Das hat auch den Charme, dass man mit den 1,8 Mio€ sehr viel mehr bewirkt
Es gibt eine gründliche Untersuchung des Bielefelder Radverkehrsnetzes aus dem Jahr 2012 .  Sie hat zahlreiche Maßnahmeempfehlungen gegeben. Im Bericht (S. 54) sind das in der
Priorität 1
Sicherheitsrelevante Maßnahmen baulicher Art:
(z.B. die Anlage von Querungshilfen oder die Verbreiterung von Radverkehrsanlagen)
1,742 Mio€ für bauliche Maßnahmen,
0,529 Mio€ für Markierungs- und Beschilderungsmaßnahmen
Priorität 2
kleinere Sofortmaßnahmen
(Erneuerungen von Furten, Ausbesserungen am Belag)
0,227Mio €
Daneben gibt es noch
Priorität 3
Schließung von Netzlücken, 0,889 Mio€
Priorität 4
Komfortmaßnahmen,  0,026 Mio€
ferner Prüfaufträge, nicht beziffert.

Beispiel aus der Mängeluntersuchung:
an der Herforder Straße:
Mast auf dem Radweg muss vesetzt werden; die Radwegfurt zur Fahrbahn hin verlegt werden
Nach vielen Jahren des Mini- Etats für den Radverkehr (aktuell  sind es 100.000€) traut man sich ja kaum, etwas größer zu denken. Doch man kann ja mal anfangen - 
Wie gibt man 1.780.000 Euro für den Radverkehr aus? So dass sie dem Radverkehr in der Stadt einen Schub geben?

Freitag, 6. November 2015

guter Mobilitätsworkshop im Rathaus am 5.11.15

"Zukunftsfähige Mobilität", so der Workshop des Umweltamtes im Neuen Rathaus (20 Teilnehmer). Interessante Gespräche zwischen Rathausplanern und Zivilgesellschaft. Man hat voneinander gelernt.
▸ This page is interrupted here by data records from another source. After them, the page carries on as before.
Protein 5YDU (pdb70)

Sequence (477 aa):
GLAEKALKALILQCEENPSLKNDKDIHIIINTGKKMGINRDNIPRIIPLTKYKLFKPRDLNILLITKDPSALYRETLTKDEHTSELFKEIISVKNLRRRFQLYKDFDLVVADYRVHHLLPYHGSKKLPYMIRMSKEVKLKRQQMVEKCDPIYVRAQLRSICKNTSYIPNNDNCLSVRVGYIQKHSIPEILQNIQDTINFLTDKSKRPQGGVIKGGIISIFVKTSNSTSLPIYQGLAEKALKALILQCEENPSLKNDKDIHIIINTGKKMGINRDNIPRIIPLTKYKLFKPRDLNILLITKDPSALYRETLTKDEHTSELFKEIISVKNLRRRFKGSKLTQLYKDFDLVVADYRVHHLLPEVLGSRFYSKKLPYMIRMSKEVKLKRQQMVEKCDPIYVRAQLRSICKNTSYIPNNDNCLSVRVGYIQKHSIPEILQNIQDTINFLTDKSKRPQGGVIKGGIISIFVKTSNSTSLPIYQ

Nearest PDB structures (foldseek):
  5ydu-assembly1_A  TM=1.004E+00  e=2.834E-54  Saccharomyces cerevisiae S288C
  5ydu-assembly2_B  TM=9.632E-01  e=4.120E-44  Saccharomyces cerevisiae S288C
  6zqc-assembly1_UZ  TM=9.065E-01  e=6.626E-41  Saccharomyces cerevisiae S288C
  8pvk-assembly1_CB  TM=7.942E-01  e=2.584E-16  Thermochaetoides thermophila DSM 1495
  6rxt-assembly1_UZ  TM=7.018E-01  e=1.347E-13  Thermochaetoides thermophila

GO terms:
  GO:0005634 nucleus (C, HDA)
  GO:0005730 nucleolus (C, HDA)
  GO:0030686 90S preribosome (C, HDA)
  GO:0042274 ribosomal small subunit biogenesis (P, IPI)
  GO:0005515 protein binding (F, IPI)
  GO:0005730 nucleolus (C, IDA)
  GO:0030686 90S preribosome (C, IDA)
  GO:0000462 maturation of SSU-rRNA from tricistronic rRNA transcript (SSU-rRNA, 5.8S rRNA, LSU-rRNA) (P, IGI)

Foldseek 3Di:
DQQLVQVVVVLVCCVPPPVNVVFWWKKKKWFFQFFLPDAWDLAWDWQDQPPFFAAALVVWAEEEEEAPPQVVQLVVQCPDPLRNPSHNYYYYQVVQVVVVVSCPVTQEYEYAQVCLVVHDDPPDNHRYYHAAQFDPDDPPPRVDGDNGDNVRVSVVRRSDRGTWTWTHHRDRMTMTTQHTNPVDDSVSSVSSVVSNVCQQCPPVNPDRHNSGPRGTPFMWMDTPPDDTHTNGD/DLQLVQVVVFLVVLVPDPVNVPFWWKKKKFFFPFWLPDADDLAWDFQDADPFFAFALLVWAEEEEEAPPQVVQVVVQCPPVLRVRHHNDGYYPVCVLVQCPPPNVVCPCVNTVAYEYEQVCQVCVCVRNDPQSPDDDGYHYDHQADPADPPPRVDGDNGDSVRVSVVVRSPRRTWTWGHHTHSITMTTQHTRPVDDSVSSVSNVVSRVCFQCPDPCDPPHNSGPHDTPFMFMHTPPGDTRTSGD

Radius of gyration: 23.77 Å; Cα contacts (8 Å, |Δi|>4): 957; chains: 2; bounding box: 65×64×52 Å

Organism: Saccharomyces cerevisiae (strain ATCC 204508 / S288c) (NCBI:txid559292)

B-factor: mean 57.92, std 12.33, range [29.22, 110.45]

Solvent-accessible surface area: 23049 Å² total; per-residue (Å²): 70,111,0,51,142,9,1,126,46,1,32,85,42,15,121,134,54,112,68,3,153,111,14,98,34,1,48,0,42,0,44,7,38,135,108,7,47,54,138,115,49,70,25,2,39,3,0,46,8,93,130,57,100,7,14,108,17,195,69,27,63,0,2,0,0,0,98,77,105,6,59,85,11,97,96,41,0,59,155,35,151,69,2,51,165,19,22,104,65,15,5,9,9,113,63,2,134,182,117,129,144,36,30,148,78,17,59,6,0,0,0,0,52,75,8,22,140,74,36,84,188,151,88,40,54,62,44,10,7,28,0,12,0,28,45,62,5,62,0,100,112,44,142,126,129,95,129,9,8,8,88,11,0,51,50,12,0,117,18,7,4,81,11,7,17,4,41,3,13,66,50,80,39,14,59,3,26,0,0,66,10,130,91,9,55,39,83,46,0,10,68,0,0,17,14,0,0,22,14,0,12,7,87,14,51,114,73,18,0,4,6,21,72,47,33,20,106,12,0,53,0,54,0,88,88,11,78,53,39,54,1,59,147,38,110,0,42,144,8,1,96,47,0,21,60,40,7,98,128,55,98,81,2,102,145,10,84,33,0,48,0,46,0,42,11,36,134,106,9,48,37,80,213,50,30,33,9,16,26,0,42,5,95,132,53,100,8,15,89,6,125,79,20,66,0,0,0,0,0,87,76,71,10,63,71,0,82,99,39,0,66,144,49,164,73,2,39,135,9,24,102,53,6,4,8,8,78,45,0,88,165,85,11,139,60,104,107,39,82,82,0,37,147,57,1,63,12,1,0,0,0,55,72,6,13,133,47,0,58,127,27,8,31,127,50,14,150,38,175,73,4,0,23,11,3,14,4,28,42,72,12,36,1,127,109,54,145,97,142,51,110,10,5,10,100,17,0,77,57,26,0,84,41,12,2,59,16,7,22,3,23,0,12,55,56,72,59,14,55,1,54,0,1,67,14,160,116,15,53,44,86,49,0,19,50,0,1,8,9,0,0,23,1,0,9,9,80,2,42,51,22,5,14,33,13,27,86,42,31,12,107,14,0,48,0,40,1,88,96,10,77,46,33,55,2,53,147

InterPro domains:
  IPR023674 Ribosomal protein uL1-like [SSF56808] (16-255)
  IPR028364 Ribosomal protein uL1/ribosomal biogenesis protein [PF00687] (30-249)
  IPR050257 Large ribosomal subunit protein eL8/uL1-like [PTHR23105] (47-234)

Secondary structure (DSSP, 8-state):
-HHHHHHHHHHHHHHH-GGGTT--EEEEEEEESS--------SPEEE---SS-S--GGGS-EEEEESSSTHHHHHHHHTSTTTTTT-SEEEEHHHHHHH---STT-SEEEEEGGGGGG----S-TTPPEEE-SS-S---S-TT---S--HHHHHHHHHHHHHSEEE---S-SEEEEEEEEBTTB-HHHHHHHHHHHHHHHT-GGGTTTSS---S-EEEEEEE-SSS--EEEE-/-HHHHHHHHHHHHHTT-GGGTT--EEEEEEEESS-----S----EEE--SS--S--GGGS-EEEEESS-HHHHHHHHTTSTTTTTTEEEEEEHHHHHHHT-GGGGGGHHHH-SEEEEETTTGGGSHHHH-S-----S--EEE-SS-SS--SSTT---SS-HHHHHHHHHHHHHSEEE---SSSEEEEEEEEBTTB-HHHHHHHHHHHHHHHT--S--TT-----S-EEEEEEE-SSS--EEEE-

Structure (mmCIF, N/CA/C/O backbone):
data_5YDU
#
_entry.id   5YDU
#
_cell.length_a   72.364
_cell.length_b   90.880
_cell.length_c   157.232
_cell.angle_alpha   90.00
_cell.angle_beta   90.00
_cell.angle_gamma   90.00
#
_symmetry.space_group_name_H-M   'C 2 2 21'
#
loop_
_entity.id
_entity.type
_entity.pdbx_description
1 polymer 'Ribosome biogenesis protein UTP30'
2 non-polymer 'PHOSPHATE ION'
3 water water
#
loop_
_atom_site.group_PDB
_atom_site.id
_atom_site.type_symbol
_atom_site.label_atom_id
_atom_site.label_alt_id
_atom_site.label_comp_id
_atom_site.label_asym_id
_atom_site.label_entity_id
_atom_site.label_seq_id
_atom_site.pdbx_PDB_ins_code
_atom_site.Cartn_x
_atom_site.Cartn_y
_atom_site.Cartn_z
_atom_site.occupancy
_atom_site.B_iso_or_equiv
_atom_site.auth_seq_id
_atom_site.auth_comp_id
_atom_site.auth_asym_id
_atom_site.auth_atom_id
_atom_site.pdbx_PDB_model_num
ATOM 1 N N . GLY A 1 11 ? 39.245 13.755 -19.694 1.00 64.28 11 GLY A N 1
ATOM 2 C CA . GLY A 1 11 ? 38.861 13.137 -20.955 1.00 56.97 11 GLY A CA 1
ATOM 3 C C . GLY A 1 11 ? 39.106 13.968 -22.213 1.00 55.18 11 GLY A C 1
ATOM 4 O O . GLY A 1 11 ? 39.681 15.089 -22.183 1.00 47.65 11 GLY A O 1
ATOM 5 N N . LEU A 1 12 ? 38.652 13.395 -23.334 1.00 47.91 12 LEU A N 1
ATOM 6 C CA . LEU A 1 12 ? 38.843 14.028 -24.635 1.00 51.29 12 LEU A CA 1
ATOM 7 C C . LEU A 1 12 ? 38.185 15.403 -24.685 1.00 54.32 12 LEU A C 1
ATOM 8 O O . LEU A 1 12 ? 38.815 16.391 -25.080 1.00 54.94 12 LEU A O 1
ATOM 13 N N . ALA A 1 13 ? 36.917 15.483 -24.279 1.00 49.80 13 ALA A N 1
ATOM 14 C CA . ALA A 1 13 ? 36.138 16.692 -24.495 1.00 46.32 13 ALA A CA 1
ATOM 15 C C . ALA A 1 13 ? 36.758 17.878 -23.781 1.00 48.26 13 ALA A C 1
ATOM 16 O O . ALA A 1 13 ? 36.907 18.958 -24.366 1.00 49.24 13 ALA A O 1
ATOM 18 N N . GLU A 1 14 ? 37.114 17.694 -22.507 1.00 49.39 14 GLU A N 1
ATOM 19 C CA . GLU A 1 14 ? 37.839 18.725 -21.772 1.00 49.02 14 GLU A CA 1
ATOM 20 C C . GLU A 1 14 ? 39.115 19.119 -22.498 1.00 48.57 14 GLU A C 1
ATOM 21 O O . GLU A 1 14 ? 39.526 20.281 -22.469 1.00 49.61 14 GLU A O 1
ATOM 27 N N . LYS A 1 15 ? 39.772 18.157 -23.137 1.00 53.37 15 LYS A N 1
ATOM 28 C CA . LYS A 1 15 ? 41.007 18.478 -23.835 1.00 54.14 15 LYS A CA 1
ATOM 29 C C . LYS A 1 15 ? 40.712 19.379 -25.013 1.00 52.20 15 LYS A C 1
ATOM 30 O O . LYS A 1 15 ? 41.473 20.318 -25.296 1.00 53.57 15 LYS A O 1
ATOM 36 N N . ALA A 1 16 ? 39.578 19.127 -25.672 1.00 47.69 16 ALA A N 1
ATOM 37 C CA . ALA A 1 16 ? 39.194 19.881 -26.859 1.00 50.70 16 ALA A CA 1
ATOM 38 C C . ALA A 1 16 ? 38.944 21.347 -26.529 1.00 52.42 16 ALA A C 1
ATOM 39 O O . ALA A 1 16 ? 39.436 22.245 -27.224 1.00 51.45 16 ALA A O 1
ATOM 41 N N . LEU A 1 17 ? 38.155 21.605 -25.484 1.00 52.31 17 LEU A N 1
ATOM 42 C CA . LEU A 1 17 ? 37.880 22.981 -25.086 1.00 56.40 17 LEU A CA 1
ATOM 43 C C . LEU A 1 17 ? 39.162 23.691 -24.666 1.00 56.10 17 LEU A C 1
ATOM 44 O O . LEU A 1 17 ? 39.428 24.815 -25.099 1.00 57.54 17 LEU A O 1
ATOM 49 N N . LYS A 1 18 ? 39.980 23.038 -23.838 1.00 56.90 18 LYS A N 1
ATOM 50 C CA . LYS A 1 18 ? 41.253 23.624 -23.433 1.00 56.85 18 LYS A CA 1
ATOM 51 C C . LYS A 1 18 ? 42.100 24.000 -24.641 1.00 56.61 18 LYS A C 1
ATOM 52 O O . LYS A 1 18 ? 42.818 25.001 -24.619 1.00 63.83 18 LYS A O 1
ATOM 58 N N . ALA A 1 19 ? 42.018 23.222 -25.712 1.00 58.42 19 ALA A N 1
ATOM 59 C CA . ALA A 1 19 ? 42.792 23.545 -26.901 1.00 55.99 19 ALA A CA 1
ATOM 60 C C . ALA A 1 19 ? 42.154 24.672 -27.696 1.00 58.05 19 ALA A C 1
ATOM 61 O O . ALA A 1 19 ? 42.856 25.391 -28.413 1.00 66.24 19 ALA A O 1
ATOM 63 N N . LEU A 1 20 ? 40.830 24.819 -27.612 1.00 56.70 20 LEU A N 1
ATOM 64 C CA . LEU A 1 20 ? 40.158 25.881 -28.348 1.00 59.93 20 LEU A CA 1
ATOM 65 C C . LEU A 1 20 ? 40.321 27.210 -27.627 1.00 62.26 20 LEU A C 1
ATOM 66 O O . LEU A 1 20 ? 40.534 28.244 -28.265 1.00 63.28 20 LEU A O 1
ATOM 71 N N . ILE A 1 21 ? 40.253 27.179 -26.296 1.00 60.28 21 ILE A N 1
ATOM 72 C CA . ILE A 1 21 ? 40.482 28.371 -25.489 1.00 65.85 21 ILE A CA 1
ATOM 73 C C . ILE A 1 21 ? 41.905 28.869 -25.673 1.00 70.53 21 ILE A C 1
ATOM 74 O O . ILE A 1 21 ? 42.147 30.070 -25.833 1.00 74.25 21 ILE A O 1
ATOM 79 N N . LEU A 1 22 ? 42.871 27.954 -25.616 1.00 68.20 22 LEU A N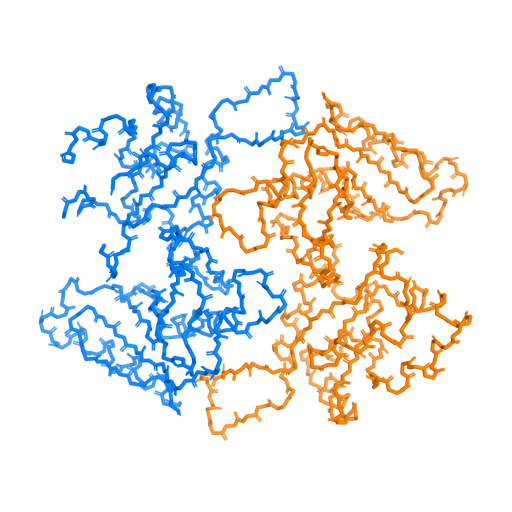 1
ATOM 80 C CA . LEU A 1 22 ? 44.252 28.325 -25.893 1.00 73.89 22 LEU A CA 1
ATOM 81 C C . LEU A 1 22 ? 44.383 28.911 -27.293 1.00 75.90 22 LEU A C 1
ATOM 82 O O . LEU A 1 22 ? 45.038 29.939 -27.489 1.00 73.54 22 LEU A O 1
ATOM 87 N N . GLN A 1 23 ? 43.754 28.271 -28.280 1.00 71.23 23 GLN A N 1
ATOM 88 C CA . GLN A 1 23 ? 43.876 28.745 -29.651 1.00 73.51 23 GLN A CA 1
ATOM 89 C C . GLN A 1 23 ? 43.310 30.154 -29.808 1.00 79.45 23 GLN A C 1
ATOM 90 O O . GLN A 1 23 ? 43.782 30.928 -30.653 1.00 75.88 23 GLN A O 1
ATOM 96 N N . CYS A 1 24 ? 42.293 30.494 -29.004 1.00 81.81 24 CYS A N 1
ATOM 97 C CA . CYS A 1 24 ? 41.722 31.836 -28.958 1.00 79.67 24 CYS A CA 1
ATOM 98 C C . CYS A 1 24 ? 42.647 32.840 -28.283 1.00 81.48 24 CYS A C 1
ATOM 99 O O . CYS A 1 24 ? 42.479 34.047 -28.483 1.00 82.84 24 CYS A O 1
ATOM 102 N N . GLU A 1 25 ? 43.596 32.381 -27.468 1.00 82.98 25 GLU A N 1
ATOM 103 C CA . GLU A 1 25 ? 44.565 33.275 -26.846 1.00 80.05 25 GLU A CA 1
ATOM 104 C C . GLU A 1 25 ? 45.865 33.372 -27.626 1.00 86.23 25 GLU A C 1
ATOM 105 O O . GLU A 1 25 ? 46.588 34.364 -27.480 1.00 90.06 25 GLU A O 1
ATOM 111 N N . GLU A 1 26 ? 46.183 32.371 -28.445 1.00 84.90 26 GLU A N 1
ATOM 112 C CA . GLU A 1 26 ? 47.430 32.360 -29.198 1.00 87.89 26 GLU A CA 1
ATOM 113 C C . GLU A 1 26 ? 47.255 32.893 -30.611 1.00 90.64 26 GLU A C 1
ATOM 114 O O . GLU A 1 26 ? 48.076 33.689 -31.072 1.00 96.47 26 GLU A O 1
ATOM 120 N N . ASN A 1 27 ? 46.192 32.500 -31.302 1.00 88.56 27 ASN A N 1
ATOM 121 C CA . ASN A 1 27 ? 45.984 32.962 -32.668 1.00 90.03 27 ASN A CA 1
ATOM 122 C C . ASN A 1 27 ? 45.447 34.388 -32.652 1.00 89.13 27 ASN A C 1
ATOM 123 O O . ASN A 1 27 ? 44.387 34.630 -32.062 1.00 89.18 27 ASN A O 1
ATOM 128 N N . PRO A 1 28 ? 46.134 35.355 -33.268 1.00 86.50 28 PRO A N 1
ATOM 129 C CA . PRO A 1 28 ? 45.579 36.719 -33.322 1.00 89.10 28 PRO A CA 1
ATOM 130 C C . PRO A 1 28 ? 44.299 36.820 -34.146 1.00 83.60 28 PRO A C 1
ATOM 131 O O . PRO A 1 28 ? 43.513 37.750 -33.928 1.00 81.94 28 PRO A O 1
ATOM 135 N N . SER A 1 29 ? 44.065 35.879 -35.072 1.00 86.37 29 SER A N 1
ATOM 136 C CA . SER A 1 29 ? 42.810 35.824 -35.824 1.00 86.84 29 SER A CA 1
ATOM 137 C C . SER A 1 29 ? 41.600 35.660 -34.909 1.00 84.65 29 SER A C 1
ATOM 138 O O . SER A 1 29 ? 40.506 36.145 -35.226 1.00 78.59 29 SER A O 1
ATOM 141 N N . LEU A 1 30 ? 41.774 34.979 -33.779 1.00 86.02 30 LEU A N 1
ATOM 142 C CA . LEU A 1 30 ? 40.674 34.609 -32.900 1.00 84.51 30 LEU A CA 1
ATOM 143 C C . LEU A 1 30 ? 40.373 35.660 -31.831 1.00 83.25 30 LEU A C 1
ATOM 144 O O . LEU A 1 30 ? 39.650 35.363 -30.871 1.00 79.53 30 LEU A O 1
ATOM 149 N N . LYS A 1 31 ? 40.912 36.872 -31.963 1.00 82.07 31 LYS A N 1
ATOM 150 C CA . LYS A 1 31 ? 40.321 38.018 -31.285 1.00 80.12 31 LYS A CA 1
ATOM 151 C C . LYS A 1 31 ? 39.071 38.445 -32.054 1.00 83.57 31 LYS A C 1
ATOM 152 O O . LYS A 1 31 ? 38.999 38.306 -33.282 1.00 85.13 31 LYS A O 1
ATOM 158 N N . ASN A 1 32 ? 38.069 38.929 -31.318 1.00 85.32 32 ASN A N 1
ATOM 159 C CA . ASN A 1 32 ? 36.678 39.140 -31.744 1.00 83.16 32 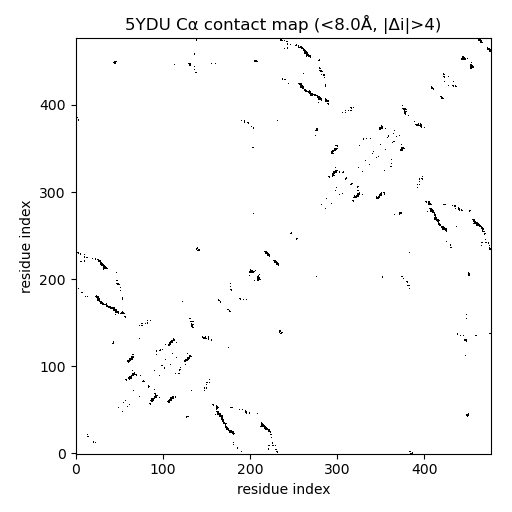ASN A CA 1
ATOM 160 C C . ASN A 1 32 ? 35.983 37.823 -32.093 1.00 83.19 32 ASN A C 1
ATOM 161 O O . ASN A 1 32 ? 34.833 37.840 -32.550 1.00 84.30 32 ASN A O 1
ATOM 166 N N . ASP A 1 33 ? 36.651 36.679 -31.909 1.00 82.26 33 ASP A N 1
ATOM 167 C CA . ASP A 1 33 ? 35.959 35.406 -31.747 1.00 82.00 33 ASP A CA 1
ATOM 168 C C . ASP A 1 33 ? 35.496 35.311 -30.300 1.00 77.77 33 ASP A C 1
ATOM 169 O O . ASP A 1 33 ? 36.300 35.468 -29.374 1.00 72.78 33 ASP A O 1
ATOM 174 N N . LYS A 1 34 ? 34.211 35.044 -30.108 1.00 73.94 34 LYS A N 1
ATOM 175 C CA . LYS A 1 34 ? 33.626 35.126 -28.782 1.00 74.48 34 LYS A CA 1
ATOM 176 C C . LYS A 1 34 ? 32.726 33.923 -28.513 1.00 75.02 34 LYS A C 1
ATOM 177 O O . LYS A 1 34 ? 32.950 33.155 -27.568 1.00 66.23 34 LYS A O 1
ATOM 183 N N . ASP A 1 35 ? 31.716 33.752 -29.361 1.00 75.61 35 ASP A N 1
ATOM 184 C CA . ASP A 1 35 ? 30.774 32.655 -29.216 1.00 69.73 35 ASP A CA 1
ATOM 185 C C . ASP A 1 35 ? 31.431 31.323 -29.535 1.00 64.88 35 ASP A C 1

Das Job-Rad bei der Firma Halfar wurde vorgestellt: Das Konzept geht so. Die Radanschaffung  geht  über eine Gehaltumwandlung. Eine prima Sache.

Dann ging es um die Vorschläge aus dem Klimaforum am 29.9. . Die Bewertung (durch Punkten) brachte interessante Schwerpunkte:
Radverkehr: Die Einrichtung von Fahrradmagistralen  durch die Stadt (Ost-West/Nord-Süd) ragt heraus (11Punkte), auch Fahrradautobahnen oder Radschnellwege (7) oder Fahrradstraßen (6)
ÖPNV: Mehr Stadtbahnlinien (11), Vorrang für ÖPNV (8)
Einschränkung KFZ-Verkehr: Diagonalsperren, weniger Parkplätze (13), autofreies Hufeisen (12) Tempo 30 (11)
Motivation: Modal-Split mit Vorrang umweltfreundlicher Mobilität entwickeln (8)

Es gibt einen Fortsetzungs-Workshop im Januar.